Exact copy, no pictures: return only the lines below from the line with "ATOM 310 N N" up to and including the line with "ATOM 334 C C".

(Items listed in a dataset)
☆ ☆ ☆ ☆
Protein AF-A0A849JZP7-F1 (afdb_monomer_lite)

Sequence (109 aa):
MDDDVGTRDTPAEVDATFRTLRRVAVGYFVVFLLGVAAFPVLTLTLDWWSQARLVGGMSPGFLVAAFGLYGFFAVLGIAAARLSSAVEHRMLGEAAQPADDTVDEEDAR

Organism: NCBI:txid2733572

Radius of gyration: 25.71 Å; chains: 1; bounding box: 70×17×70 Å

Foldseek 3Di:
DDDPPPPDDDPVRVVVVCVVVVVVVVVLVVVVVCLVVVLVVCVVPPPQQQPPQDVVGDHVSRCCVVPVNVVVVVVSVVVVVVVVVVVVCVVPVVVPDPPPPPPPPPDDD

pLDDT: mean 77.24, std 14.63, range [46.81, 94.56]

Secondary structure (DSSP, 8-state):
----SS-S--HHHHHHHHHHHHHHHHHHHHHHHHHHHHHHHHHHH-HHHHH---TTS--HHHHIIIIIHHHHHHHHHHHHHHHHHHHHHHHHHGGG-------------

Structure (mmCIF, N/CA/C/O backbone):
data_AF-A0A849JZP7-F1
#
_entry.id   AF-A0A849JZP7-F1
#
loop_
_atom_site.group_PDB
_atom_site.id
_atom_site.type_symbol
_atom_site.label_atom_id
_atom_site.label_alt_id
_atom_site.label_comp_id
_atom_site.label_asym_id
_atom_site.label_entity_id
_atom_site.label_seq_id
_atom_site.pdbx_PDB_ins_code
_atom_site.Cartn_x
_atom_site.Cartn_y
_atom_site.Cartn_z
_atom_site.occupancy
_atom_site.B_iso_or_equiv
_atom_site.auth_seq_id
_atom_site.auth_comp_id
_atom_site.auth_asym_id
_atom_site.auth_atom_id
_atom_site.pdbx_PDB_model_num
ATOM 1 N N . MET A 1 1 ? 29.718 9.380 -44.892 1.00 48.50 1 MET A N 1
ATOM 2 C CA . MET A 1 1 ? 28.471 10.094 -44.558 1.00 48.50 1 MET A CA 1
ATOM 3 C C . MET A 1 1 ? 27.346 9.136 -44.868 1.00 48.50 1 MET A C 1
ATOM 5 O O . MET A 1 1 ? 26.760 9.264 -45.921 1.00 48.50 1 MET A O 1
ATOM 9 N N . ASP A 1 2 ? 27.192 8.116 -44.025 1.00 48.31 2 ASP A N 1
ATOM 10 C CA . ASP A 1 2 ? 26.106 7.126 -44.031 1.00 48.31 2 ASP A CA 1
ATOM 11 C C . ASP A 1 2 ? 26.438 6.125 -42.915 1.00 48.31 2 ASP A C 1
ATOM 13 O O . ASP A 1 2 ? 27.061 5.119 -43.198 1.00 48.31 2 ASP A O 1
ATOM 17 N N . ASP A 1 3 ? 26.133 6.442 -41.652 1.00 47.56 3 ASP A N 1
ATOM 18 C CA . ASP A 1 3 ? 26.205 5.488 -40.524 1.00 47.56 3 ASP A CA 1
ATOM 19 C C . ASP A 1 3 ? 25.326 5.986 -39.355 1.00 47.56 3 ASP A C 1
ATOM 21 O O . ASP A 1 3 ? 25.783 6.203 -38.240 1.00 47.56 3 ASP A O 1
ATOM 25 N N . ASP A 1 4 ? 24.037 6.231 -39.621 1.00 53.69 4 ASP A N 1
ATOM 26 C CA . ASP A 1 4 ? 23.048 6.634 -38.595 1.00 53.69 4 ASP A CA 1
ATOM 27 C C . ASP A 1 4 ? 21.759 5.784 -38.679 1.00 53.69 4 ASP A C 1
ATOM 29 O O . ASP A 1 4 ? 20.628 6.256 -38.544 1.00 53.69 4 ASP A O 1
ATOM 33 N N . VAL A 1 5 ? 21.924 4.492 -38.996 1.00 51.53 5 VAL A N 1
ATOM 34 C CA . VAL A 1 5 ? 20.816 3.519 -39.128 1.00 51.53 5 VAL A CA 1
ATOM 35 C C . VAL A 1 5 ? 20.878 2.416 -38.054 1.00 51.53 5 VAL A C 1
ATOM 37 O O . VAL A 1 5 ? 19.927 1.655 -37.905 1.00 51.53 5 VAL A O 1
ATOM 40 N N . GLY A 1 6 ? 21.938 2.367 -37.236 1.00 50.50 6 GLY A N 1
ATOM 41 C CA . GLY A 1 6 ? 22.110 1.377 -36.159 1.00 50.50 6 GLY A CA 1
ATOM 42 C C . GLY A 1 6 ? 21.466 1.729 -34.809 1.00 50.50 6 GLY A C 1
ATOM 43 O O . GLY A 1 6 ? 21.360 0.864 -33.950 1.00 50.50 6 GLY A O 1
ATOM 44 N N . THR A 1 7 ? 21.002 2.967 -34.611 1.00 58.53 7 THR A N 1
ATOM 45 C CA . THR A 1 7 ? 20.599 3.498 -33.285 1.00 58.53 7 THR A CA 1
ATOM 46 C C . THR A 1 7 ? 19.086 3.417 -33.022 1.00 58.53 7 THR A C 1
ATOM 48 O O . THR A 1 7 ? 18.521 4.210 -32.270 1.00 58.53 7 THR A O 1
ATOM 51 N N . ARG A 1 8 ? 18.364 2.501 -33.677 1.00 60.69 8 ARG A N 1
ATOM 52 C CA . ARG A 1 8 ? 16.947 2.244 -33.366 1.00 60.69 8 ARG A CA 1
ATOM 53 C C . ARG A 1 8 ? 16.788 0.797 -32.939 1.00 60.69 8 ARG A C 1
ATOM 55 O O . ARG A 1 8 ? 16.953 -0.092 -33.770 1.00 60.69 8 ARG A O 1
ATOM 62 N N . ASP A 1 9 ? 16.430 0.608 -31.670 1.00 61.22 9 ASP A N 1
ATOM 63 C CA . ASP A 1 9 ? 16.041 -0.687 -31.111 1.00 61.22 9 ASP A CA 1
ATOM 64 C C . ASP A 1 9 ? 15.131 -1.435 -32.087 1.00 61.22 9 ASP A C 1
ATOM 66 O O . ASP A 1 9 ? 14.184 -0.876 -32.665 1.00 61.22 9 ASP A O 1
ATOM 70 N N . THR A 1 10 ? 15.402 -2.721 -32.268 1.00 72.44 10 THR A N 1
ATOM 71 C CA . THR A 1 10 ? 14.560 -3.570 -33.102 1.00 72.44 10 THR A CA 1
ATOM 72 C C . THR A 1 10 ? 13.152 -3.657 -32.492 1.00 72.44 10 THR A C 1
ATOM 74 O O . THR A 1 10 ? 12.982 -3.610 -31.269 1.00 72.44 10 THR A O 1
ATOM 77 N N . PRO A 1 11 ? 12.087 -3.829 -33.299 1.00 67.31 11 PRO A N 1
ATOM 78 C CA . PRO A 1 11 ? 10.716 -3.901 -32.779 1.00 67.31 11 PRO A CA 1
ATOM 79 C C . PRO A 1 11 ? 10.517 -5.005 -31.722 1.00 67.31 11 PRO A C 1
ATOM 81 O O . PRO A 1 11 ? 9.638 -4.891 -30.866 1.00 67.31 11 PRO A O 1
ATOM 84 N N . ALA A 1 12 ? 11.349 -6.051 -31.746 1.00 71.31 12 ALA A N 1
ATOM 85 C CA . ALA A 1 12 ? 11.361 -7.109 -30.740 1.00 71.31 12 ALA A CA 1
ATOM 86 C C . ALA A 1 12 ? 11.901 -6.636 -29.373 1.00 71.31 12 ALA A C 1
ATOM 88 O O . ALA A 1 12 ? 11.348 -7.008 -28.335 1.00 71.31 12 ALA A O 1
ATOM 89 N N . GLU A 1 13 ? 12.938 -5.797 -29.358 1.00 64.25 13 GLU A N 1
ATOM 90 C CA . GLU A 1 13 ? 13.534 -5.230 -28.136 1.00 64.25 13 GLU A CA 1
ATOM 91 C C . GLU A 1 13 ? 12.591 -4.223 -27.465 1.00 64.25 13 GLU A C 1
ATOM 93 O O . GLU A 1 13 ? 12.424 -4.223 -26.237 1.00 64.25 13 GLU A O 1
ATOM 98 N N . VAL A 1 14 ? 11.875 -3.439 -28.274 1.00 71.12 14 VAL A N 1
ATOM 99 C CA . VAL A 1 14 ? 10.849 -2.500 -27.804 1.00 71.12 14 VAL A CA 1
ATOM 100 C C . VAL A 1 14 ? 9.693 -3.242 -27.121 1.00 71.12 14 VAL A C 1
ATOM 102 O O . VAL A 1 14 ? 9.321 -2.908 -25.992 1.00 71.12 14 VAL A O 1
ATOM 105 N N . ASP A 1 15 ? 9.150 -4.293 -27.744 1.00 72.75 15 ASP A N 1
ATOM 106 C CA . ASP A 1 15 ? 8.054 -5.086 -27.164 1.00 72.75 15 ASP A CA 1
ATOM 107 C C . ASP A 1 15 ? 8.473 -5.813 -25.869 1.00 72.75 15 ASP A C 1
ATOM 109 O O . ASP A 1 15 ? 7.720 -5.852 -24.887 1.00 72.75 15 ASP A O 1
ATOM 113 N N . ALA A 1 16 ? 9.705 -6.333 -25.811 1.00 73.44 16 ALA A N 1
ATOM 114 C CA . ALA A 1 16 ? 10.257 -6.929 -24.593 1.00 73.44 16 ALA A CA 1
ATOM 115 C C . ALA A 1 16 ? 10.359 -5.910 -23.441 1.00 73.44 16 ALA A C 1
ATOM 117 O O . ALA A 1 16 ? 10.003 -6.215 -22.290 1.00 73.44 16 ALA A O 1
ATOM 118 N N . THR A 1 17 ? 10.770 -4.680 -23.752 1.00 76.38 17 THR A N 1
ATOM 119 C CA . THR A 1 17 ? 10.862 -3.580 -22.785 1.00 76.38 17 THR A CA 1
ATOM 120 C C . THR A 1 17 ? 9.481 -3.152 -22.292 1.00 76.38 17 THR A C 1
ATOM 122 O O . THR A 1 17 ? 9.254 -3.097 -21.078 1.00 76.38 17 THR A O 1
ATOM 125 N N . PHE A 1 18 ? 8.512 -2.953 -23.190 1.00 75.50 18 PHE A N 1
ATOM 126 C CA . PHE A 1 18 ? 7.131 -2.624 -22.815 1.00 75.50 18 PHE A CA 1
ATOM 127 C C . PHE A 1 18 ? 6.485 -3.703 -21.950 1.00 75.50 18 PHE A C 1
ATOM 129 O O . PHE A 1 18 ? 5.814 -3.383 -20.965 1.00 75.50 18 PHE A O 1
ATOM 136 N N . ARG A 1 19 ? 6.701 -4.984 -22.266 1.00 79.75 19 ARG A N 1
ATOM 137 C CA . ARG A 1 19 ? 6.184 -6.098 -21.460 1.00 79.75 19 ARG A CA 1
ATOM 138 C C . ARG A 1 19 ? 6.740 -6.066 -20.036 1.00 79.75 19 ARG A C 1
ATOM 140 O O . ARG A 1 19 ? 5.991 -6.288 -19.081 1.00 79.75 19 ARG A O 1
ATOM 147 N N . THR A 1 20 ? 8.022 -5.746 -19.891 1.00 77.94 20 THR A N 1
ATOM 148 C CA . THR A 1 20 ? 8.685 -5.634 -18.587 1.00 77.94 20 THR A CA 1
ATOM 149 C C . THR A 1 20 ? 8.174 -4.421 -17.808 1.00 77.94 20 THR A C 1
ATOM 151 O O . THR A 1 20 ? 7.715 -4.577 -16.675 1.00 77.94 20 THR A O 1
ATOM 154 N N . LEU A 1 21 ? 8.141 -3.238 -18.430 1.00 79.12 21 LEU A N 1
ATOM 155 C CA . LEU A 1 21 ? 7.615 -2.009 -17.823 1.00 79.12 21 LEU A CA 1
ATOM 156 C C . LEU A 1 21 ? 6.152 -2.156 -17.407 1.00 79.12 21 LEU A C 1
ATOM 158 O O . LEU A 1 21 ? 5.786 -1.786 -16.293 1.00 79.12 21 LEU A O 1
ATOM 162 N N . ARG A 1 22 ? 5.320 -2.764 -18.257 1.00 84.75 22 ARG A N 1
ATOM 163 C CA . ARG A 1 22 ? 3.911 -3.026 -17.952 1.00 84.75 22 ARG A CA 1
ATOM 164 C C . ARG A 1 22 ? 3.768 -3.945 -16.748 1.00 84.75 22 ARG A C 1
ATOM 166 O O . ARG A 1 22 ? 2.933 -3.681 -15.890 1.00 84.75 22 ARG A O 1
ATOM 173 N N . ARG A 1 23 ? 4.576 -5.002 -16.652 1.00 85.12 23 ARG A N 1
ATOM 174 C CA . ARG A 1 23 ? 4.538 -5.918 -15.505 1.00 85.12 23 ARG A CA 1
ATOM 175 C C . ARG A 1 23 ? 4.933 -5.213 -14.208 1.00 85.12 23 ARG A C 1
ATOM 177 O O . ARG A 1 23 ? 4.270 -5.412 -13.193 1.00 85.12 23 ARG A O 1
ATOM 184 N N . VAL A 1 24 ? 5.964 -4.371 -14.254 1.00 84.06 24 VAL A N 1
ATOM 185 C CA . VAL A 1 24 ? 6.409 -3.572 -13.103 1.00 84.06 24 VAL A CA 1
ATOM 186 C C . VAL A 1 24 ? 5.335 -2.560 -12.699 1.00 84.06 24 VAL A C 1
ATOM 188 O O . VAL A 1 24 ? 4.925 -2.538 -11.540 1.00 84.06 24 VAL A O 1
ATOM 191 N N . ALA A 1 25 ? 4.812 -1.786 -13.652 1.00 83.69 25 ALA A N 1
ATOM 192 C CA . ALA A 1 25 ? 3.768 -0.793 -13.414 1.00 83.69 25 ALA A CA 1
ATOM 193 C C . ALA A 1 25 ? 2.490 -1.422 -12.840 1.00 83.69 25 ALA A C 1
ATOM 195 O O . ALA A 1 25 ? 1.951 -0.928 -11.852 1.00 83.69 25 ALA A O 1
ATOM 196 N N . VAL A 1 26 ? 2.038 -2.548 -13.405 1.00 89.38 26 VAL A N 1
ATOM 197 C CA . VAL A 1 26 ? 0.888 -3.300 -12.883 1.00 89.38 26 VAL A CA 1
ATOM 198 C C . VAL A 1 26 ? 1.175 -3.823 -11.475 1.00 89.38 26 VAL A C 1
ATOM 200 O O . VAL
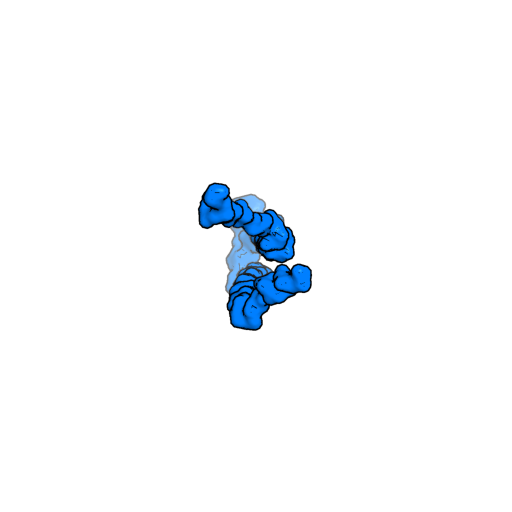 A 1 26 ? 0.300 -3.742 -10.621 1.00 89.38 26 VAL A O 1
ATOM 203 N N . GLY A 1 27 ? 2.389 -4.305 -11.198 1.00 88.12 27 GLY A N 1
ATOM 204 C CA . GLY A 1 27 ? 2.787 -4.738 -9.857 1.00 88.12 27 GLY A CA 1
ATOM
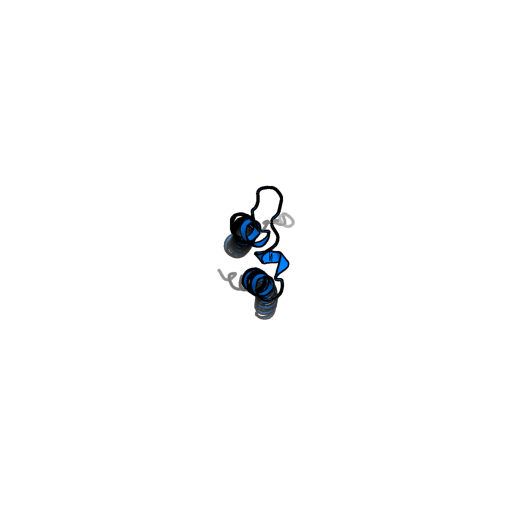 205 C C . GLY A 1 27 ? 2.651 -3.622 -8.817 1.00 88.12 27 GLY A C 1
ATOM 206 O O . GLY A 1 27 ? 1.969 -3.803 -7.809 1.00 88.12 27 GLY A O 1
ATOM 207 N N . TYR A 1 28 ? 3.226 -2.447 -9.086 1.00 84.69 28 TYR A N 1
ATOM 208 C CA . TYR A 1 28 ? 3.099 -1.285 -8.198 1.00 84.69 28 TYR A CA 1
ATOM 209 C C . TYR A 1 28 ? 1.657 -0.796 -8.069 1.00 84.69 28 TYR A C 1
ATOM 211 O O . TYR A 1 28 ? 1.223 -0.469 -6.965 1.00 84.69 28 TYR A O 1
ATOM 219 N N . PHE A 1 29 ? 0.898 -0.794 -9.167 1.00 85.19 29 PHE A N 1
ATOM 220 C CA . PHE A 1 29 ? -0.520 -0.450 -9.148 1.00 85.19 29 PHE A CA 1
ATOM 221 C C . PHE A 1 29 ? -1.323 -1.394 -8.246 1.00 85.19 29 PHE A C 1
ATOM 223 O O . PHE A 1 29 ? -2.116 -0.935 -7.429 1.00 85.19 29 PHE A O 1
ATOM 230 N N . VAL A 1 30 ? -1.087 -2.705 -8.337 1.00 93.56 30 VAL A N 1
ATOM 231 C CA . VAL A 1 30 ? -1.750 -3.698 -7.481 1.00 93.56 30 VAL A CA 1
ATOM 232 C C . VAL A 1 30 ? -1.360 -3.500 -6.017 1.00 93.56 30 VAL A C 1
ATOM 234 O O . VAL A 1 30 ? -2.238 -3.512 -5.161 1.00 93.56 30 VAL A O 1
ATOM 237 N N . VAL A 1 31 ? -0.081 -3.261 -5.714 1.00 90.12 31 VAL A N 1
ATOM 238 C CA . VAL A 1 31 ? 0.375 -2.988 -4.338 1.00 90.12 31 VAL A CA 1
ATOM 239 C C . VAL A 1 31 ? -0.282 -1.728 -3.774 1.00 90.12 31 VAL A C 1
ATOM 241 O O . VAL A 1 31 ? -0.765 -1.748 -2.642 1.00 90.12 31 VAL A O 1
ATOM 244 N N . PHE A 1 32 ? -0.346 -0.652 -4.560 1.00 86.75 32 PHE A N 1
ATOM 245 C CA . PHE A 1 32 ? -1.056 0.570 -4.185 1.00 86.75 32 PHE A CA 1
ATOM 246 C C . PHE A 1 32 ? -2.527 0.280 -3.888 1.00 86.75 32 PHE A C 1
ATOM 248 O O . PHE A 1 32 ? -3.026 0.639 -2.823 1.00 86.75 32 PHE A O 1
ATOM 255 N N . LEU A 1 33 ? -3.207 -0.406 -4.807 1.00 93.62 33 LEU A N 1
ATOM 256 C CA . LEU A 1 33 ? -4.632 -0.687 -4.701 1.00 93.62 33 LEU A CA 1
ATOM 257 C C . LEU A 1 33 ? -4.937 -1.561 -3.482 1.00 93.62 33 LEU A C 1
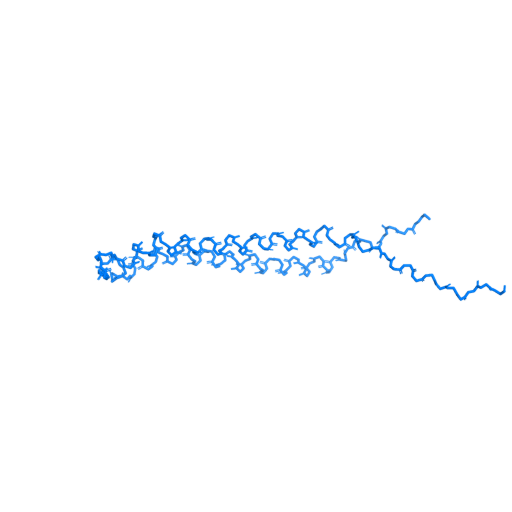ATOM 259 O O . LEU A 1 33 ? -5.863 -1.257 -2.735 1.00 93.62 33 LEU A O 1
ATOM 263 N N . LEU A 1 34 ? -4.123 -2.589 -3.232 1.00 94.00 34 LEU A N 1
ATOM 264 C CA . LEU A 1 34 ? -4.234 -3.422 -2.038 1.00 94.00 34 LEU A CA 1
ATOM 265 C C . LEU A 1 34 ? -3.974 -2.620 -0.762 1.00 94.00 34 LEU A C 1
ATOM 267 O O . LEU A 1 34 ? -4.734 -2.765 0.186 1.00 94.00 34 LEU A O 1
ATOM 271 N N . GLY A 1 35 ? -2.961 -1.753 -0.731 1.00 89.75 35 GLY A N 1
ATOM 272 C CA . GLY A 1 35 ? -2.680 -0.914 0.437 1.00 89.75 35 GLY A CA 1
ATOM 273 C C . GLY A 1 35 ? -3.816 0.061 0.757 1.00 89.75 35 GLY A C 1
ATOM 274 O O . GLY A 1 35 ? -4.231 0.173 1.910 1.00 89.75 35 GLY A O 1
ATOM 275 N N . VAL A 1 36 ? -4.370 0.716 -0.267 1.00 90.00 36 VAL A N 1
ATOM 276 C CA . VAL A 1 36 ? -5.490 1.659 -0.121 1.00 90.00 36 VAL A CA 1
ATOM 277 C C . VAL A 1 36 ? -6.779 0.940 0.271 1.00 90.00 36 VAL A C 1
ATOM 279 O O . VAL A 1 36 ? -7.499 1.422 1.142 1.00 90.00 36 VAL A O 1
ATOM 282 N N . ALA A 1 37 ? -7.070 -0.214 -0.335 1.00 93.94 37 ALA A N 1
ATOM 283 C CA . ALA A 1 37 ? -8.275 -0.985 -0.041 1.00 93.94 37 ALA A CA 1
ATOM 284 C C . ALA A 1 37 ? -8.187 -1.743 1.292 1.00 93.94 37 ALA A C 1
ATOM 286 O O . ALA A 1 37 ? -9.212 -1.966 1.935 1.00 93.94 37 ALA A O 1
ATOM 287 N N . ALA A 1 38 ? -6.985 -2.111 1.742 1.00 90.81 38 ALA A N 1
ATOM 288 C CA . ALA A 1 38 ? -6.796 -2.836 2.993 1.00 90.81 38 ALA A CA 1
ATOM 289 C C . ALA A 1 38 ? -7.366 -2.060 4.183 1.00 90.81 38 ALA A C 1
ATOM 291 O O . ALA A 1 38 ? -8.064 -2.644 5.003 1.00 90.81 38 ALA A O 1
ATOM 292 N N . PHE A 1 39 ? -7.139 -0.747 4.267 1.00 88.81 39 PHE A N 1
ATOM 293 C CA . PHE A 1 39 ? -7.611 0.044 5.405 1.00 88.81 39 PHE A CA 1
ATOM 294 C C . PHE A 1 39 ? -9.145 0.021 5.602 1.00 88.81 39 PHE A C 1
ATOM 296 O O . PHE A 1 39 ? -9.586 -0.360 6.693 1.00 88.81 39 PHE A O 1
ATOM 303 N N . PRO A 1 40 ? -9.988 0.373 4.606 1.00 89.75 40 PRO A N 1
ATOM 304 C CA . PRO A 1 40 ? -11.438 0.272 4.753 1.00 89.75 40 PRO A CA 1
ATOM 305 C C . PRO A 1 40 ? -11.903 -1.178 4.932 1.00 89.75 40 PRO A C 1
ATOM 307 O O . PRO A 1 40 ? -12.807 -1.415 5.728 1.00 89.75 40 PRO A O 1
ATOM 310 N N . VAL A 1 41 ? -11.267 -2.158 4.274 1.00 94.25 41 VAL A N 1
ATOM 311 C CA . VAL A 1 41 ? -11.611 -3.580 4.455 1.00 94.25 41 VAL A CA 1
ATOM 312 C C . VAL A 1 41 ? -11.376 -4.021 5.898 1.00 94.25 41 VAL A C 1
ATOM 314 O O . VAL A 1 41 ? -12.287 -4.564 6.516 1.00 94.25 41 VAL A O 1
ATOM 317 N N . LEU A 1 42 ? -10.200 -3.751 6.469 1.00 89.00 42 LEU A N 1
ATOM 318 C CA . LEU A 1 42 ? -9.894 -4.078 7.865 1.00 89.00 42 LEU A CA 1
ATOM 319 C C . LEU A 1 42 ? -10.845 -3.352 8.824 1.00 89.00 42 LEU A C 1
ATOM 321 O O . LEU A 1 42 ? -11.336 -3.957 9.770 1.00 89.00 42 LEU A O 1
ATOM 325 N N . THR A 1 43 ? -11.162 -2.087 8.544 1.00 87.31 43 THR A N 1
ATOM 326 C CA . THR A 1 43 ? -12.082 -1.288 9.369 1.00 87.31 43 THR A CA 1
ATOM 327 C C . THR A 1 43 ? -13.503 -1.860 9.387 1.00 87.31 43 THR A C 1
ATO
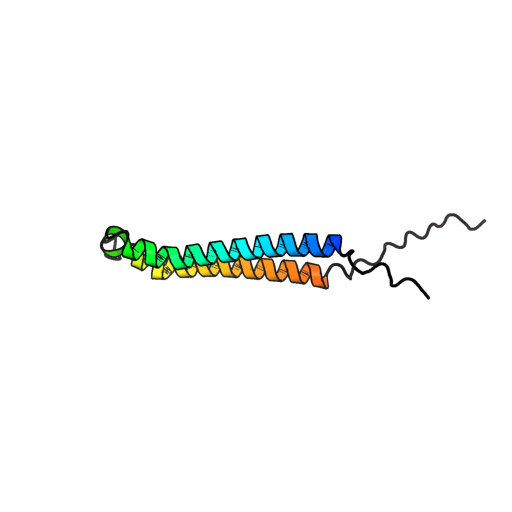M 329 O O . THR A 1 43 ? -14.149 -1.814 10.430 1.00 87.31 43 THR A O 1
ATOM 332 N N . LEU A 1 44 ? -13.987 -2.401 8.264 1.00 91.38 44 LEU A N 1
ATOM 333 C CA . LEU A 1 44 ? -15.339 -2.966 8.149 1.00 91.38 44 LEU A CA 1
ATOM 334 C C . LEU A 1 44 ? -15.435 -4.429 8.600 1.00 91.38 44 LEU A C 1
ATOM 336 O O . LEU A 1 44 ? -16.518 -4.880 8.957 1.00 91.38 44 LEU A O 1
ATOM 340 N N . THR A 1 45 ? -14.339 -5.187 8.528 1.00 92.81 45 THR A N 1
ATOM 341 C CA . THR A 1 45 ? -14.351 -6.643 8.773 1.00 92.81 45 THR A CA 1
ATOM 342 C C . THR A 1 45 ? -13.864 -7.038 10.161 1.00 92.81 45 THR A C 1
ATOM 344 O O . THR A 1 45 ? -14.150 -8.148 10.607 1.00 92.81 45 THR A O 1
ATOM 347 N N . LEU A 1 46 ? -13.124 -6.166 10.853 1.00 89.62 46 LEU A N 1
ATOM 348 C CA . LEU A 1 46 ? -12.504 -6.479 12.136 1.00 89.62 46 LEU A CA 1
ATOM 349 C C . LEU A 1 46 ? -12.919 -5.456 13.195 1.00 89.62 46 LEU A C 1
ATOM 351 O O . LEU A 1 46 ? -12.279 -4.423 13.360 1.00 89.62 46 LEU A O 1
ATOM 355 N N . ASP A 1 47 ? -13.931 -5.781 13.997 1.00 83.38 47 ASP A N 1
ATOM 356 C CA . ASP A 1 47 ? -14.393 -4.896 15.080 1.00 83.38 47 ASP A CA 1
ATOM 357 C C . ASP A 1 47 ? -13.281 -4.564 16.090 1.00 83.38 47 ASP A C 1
☆ ☆ ☆ ☆
> **Exercise answer**
ATOM 310 N N . VAL A 1 41 ? -11.267 -2.158 4.274 1.00 94.25 41 VAL A N 1
ATOM 311 C CA . VAL A 1 41 ? -11.611 -3.580 4.455 1.00 94.25 41 VAL A CA 1
ATOM 312 C C . VAL A 1 41 ? -11.376 -4.021 5.898 1.00 94.25 41 VAL A C 1
ATOM 314 O O . VAL A 1 41 ? -12.287 -4.564 6.516 1.00 94.25 41 VAL A O 1
ATOM 317 N N . LEU A 1 42 ? -10.200 -3.751 6.469 1.00 89.00 42 LEU A N 1
ATOM 318 C CA . LEU A 1 42 ? -9.894 -4.078 7.865 1.00 89.00 42 LEU A CA 1
ATOM 319 C C . LEU A 1 42 ? -10.845 -3.352 8.824 1.00 89.00 42 LEU A C 1
ATOM 321 O O . LEU A 1 42 ? -11.336 -3.957 9.770 1.00 89.00 42 LEU A O 1
ATOM 325 N N . THR A 1 43 ? -11.162 -2.087 8.544 1.00 87.31 43 THR A N 1
ATOM 326 C CA . THR A 1 43 ? -12.082 -1.288 9.369 1.00 87.31 43 THR A CA 1
ATOM 327 C C . THR A 1 43 ? -13.503 -1.860 9.387 1.00 87.31 43 THR A C 1
ATO
M 329 O O . THR A 1 43 ? -14.149 -1.814 10.430 1.00 87.31 43 THR A O 1
ATOM 332 N N . LEU A 1 44 ? -13.987 -2.401 8.264 1.00 91.38 44 LEU A N 1
ATOM 333 C CA . LEU A 1 44 ? -15.339 -2.966 8.149 1.00 91.38 44 LEU A CA 1
ATOM 334 C C . LEU A 1 44 ? -15.435 -4.429 8.600 1.00 91.38 44 LEU A C 1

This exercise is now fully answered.